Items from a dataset
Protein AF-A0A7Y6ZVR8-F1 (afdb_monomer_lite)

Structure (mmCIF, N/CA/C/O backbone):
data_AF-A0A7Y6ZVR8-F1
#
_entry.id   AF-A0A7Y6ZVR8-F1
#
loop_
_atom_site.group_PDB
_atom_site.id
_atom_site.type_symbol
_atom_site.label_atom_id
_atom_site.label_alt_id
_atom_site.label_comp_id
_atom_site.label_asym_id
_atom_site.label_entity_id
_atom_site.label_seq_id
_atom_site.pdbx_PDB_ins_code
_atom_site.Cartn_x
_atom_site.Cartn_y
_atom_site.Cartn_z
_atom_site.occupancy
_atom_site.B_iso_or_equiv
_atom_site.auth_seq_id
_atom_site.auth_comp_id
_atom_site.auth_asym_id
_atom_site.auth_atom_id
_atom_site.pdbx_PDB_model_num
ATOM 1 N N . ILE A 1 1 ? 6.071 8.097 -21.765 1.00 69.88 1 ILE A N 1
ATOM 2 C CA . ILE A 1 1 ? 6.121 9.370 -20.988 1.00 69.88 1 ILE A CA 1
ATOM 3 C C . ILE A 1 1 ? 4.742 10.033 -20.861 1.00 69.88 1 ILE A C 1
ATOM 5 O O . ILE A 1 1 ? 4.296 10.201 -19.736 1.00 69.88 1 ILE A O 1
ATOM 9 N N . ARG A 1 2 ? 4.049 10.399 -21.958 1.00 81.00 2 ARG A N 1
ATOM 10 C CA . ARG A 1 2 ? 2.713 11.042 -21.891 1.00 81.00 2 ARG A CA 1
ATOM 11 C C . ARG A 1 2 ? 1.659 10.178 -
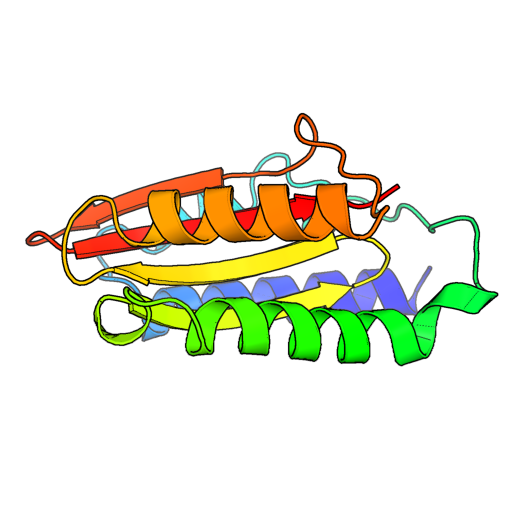21.186 1.00 81.00 2 ARG A C 1
ATOM 13 O O . ARG A 1 2 ? 0.954 10.685 -20.326 1.00 81.00 2 ARG A O 1
ATOM 20 N N . GLU A 1 3 ? 1.614 8.890 -21.513 1.00 82.88 3 GLU A N 1
ATOM 21 C CA . GLU A 1 3 ? 0.694 7.926 -20.898 1.00 82.88 3 GLU A CA 1
ATOM 22 C C . GLU A 1 3 ? 0.920 7.787 -19.386 1.00 82.88 3 GLU A C 1
ATOM 24 O O . GLU A 1 3 ? -0.024 7.904 -18.617 1.00 82.88 3 GLU A O 1
ATOM 29 N N . LEU A 1 4 ? 2.175 7.637 -18.941 1.00 83.88 4 LEU A N 1
ATOM 30 C CA . LEU A 1 4 ? 2.495 7.534 -17.513 1.00 83.88 4 LEU A CA 1
ATOM 31 C C . LE
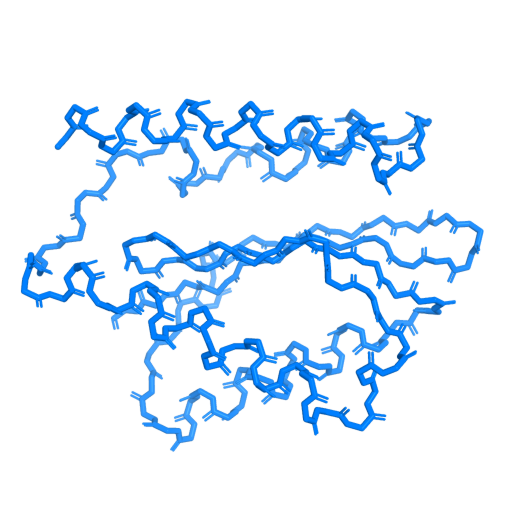U A 1 4 ? 2.094 8.795 -16.740 1.00 83.88 4 LEU A C 1
ATOM 33 O O . LEU A 1 4 ? 1.509 8.684 -15.671 1.00 83.88 4 LEU A O 1
ATOM 37 N N . LYS A 1 5 ? 2.347 9.987 -17.298 1.00 87.31 5 LYS A N 1
ATOM 38 C CA . LYS A 1 5 ? 1.901 11.250 -16.690 1.00 87.31 5 LYS A CA 1
ATOM 39 C C . LYS A 1 5 ? 0.381 11.300 -16.551 1.00 87.31 5 LYS A C 1
ATOM 41 O O . LYS A 1 5 ? -0.124 11.689 -15.505 1.00 87.31 5 LYS A O 1
ATOM 46 N N . GLN A 1 6 ? -0.339 10.906 -17.602 1.00 90.44 6 GLN A N 1
ATOM 47 C CA . GLN A 1 6 ? -1.798 10.868 -17.579 1.00 90.44 6 GLN A CA 1
ATOM 48 C C . GLN A 1 6 ? -2.311 9.878 -16.528 1.00 90.44 6 GLN A C 1
ATOM 50 O O . GLN A 1 6 ? -3.193 10.234 -15.750 1.00 90.44 6 GLN A O 1
ATOM 55 N N . TRP A 1 7 ? -1.716 8.686 -16.463 1.00 91.69 7 TRP A N 1
ATOM 56 C CA . TRP A 1 7 ? -2.028 7.690 -15.444 1.00 91.69 7 TRP A CA 1
ATOM 57 C C . TRP A 1 7 ? -1.763 8.232 -14.032 1.00 91.69 7 TRP A C 1
ATOM 59 O O . TRP A 1 7 ? -2.644 8.142 -13.192 1.00 91.69 7 TRP A O 1
ATOM 69 N N . GLN A 1 8 ? -0.623 8.887 -13.777 1.00 92.56 8 GLN A N 1
ATOM 70 C CA . GLN A 1 8 ? -0.312 9.490 -12.470 1.00 92.56 8 GLN A CA 1
ATOM 71 C C . GLN A 1 8 ? -1.339 10.554 -12.062 1.00 92.56 8 GLN A C 1
ATOM 73 O O . GLN A 1 8 ? -1.750 10.603 -10.905 1.00 92.56 8 GLN A O 1
ATOM 78 N N . THR A 1 9 ? -1.782 11.403 -12.996 1.00 94.25 9 THR A N 1
ATOM 79 C CA . THR A 1 9 ? -2.840 12.388 -12.727 1.00 94.25 9 THR A CA 1
ATOM 80 C C . THR A 1 9 ? -4.161 11.709 -12.370 1.00 94.25 9 THR A C 1
ATOM 82 O O . THR A 1 9 ? -4.789 12.088 -11.385 1.00 94.25 9 THR A O 1
ATOM 85 N N . GLN A 1 10 ? -4.569 10.701 -13.143 1.00 95.38 10 GLN A N 1
ATOM 86 C CA . GLN A 1 10 ? -5.808 9.959 -12.899 1.00 95.38 10 GLN A CA 1
ATOM 87 C C . GLN A 1 10 ? -5.750 9.181 -11.581 1.00 95.38 10 GLN A C 1
ATOM 89 O O . GLN A 1 10 ? -6.692 9.231 -10.799 1.00 95.38 10 GLN A O 1
ATOM 94 N N . HIS A 1 11 ? -4.624 8.528 -11.300 1.00 95.75 11 HIS A N 1
ATOM 95 C CA . HIS A 1 11 ? -4.421 7.727 -10.097 1.00 95.75 11 HIS A CA 1
ATOM 96 C C . HIS A 1 11 ? -4.425 8.584 -8.830 1.00 95.75 11 HIS A C 1
ATOM 98 O O . HIS A 1 11 ? -5.074 8.233 -7.853 1.00 95.75 11 HIS A O 1
ATOM 104 N N . LYS A 1 12 ? -3.804 9.771 -8.854 1.00 96.00 12 LYS A N 1
ATOM 105 C CA . LYS A 1 12 ? -3.907 10.735 -7.742 1.00 96.00 12 LYS A CA 1
ATOM 106 C C . LYS A 1 12 ? -5.344 11.165 -7.462 1.00 96.00 12 LYS A C 1
ATOM 108 O O . LYS A 1 12 ? -5.714 11.328 -6.303 1.00 96.00 12 LYS A O 1
ATOM 113 N N . GLN A 1 13 ? -6.138 11.373 -8.511 1.00 96.75 13 GLN A N 1
ATOM 114 C CA . GLN A 1 13 ? -7.546 11.726 -8.360 1.00 96.75 13 GLN A CA 1
ATOM 115 C C . GLN A 1 13 ? -8.345 10.553 -7.775 1.00 96.75 13 GLN A C 1
ATOM 117 O O . GLN A 1 13 ? -9.093 10.757 -6.824 1.00 96.75 13 GLN A O 1
ATOM 122 N N . ALA A 1 14 ? -8.111 9.330 -8.258 1.00 97.00 14 ALA A N 1
ATOM 123 C CA . ALA A 1 14 ? -8.729 8.122 -7.715 1.00 97.00 14 ALA A CA 1
ATOM 124 C C . ALA A 1 14 ? -8.352 7.888 -6.241 1.00 97.00 14 ALA A C 1
ATOM 126 O O . ALA A 1 14 ? -9.213 7.558 -5.434 1.00 97.00 14 ALA A O 1
ATOM 127 N N . LEU A 1 15 ? -7.093 8.125 -5.858 1.00 96.62 15 LEU A N 1
ATOM 128 C CA . LEU A 1 15 ? -6.656 8.078 -4.460 1.00 96.62 15 LEU A CA 1
ATOM 129 C C . LEU A 1 15 ? -7.371 9.113 -3.596 1.00 96.62 15 LEU A C 1
ATOM 131 O O . LEU A 1 15 ? -7.778 8.807 -2.480 1.00 96.62 15 LEU A O 1
ATOM 135 N N . LYS A 1 16 ? -7.537 10.335 -4.105 1.00 97.31 16 LYS A N 1
ATOM 136 C CA . LYS A 1 16 ? -8.270 11.380 -3.391 1.00 97.31 16 LYS A CA 1
ATOM 137 C C . LYS A 1 16 ? -9.726 10.977 -3.152 1.00 97.31 16 LYS A C 1
ATOM 139 O O . LYS A 1 16 ? -10.217 11.140 -2.042 1.00 97.31 16 LYS A O 1
ATOM 144 N N . GLU A 1 17 ? -10.394 10.453 -4.174 1.00 97.56 17 GLU A N 1
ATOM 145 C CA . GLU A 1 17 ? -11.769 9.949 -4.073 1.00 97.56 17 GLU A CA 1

BRIEF => Reproduce the lines above, beginning at the line with "ATOM 114 C CA" and stopping after the line with "ATOM 136 C CA", exactly as they are.

TASK RESPONSE =>
ATOM 114 C CA . GLN A 1 13 ? -7.546 11.726 -8.360 1.00 96.75 13 GLN A CA 1
ATOM 115 C C . GLN A 1 13 ? -8.345 10.553 -7.775 1.00 96.75 13 GLN A C 1
ATOM 117 O O . GLN A 1 13 ? -9.093 10.757 -6.824 1.00 96.75 13 GLN A O 1
ATOM 122 N N . ALA A 1 14 ? -8.111 9.330 -8.258 1.00 97.00 14 ALA A N 1
ATOM 123 C CA . ALA A 1 14 ? -8.729 8.122 -7.715 1.00 97.00 14 ALA A CA 1
ATOM 124 C C . ALA A 1 14 ? -8.352 7.888 -6.241 1.00 97.00 14 ALA A C 1
ATOM 126 O O . ALA A 1 14 ? -9.213 7.558 -5.434 1.00 97.00 14 ALA A O 1
ATOM 127 N N . LEU A 1 15 ? -7.093 8.125 -5.858 1.00 96.62 15 LEU A N 1
ATOM 128 C CA . LEU A 1 15 ? -6.656 8.078 -4.460 1.00 96.62 15 LEU A CA 1
ATOM 129 C C . LEU A 1 15 ? -7.371 9.113 -3.596 1.00 96.62 15 LEU A C 1
ATOM 131 O O . LEU A 1 15 ? -7.778 8.807 -2.480 1.00 96.62 15 LEU A O 1
ATOM 135 N N . LYS A 1 16 ? -7.537 10.335 -4.105 1.00 97.31 16 LYS A N 1
ATOM 136 C CA . LYS A 1 16 ? -8.270 11.380 -3.391 1.00 97.31 16 LYS A CA 1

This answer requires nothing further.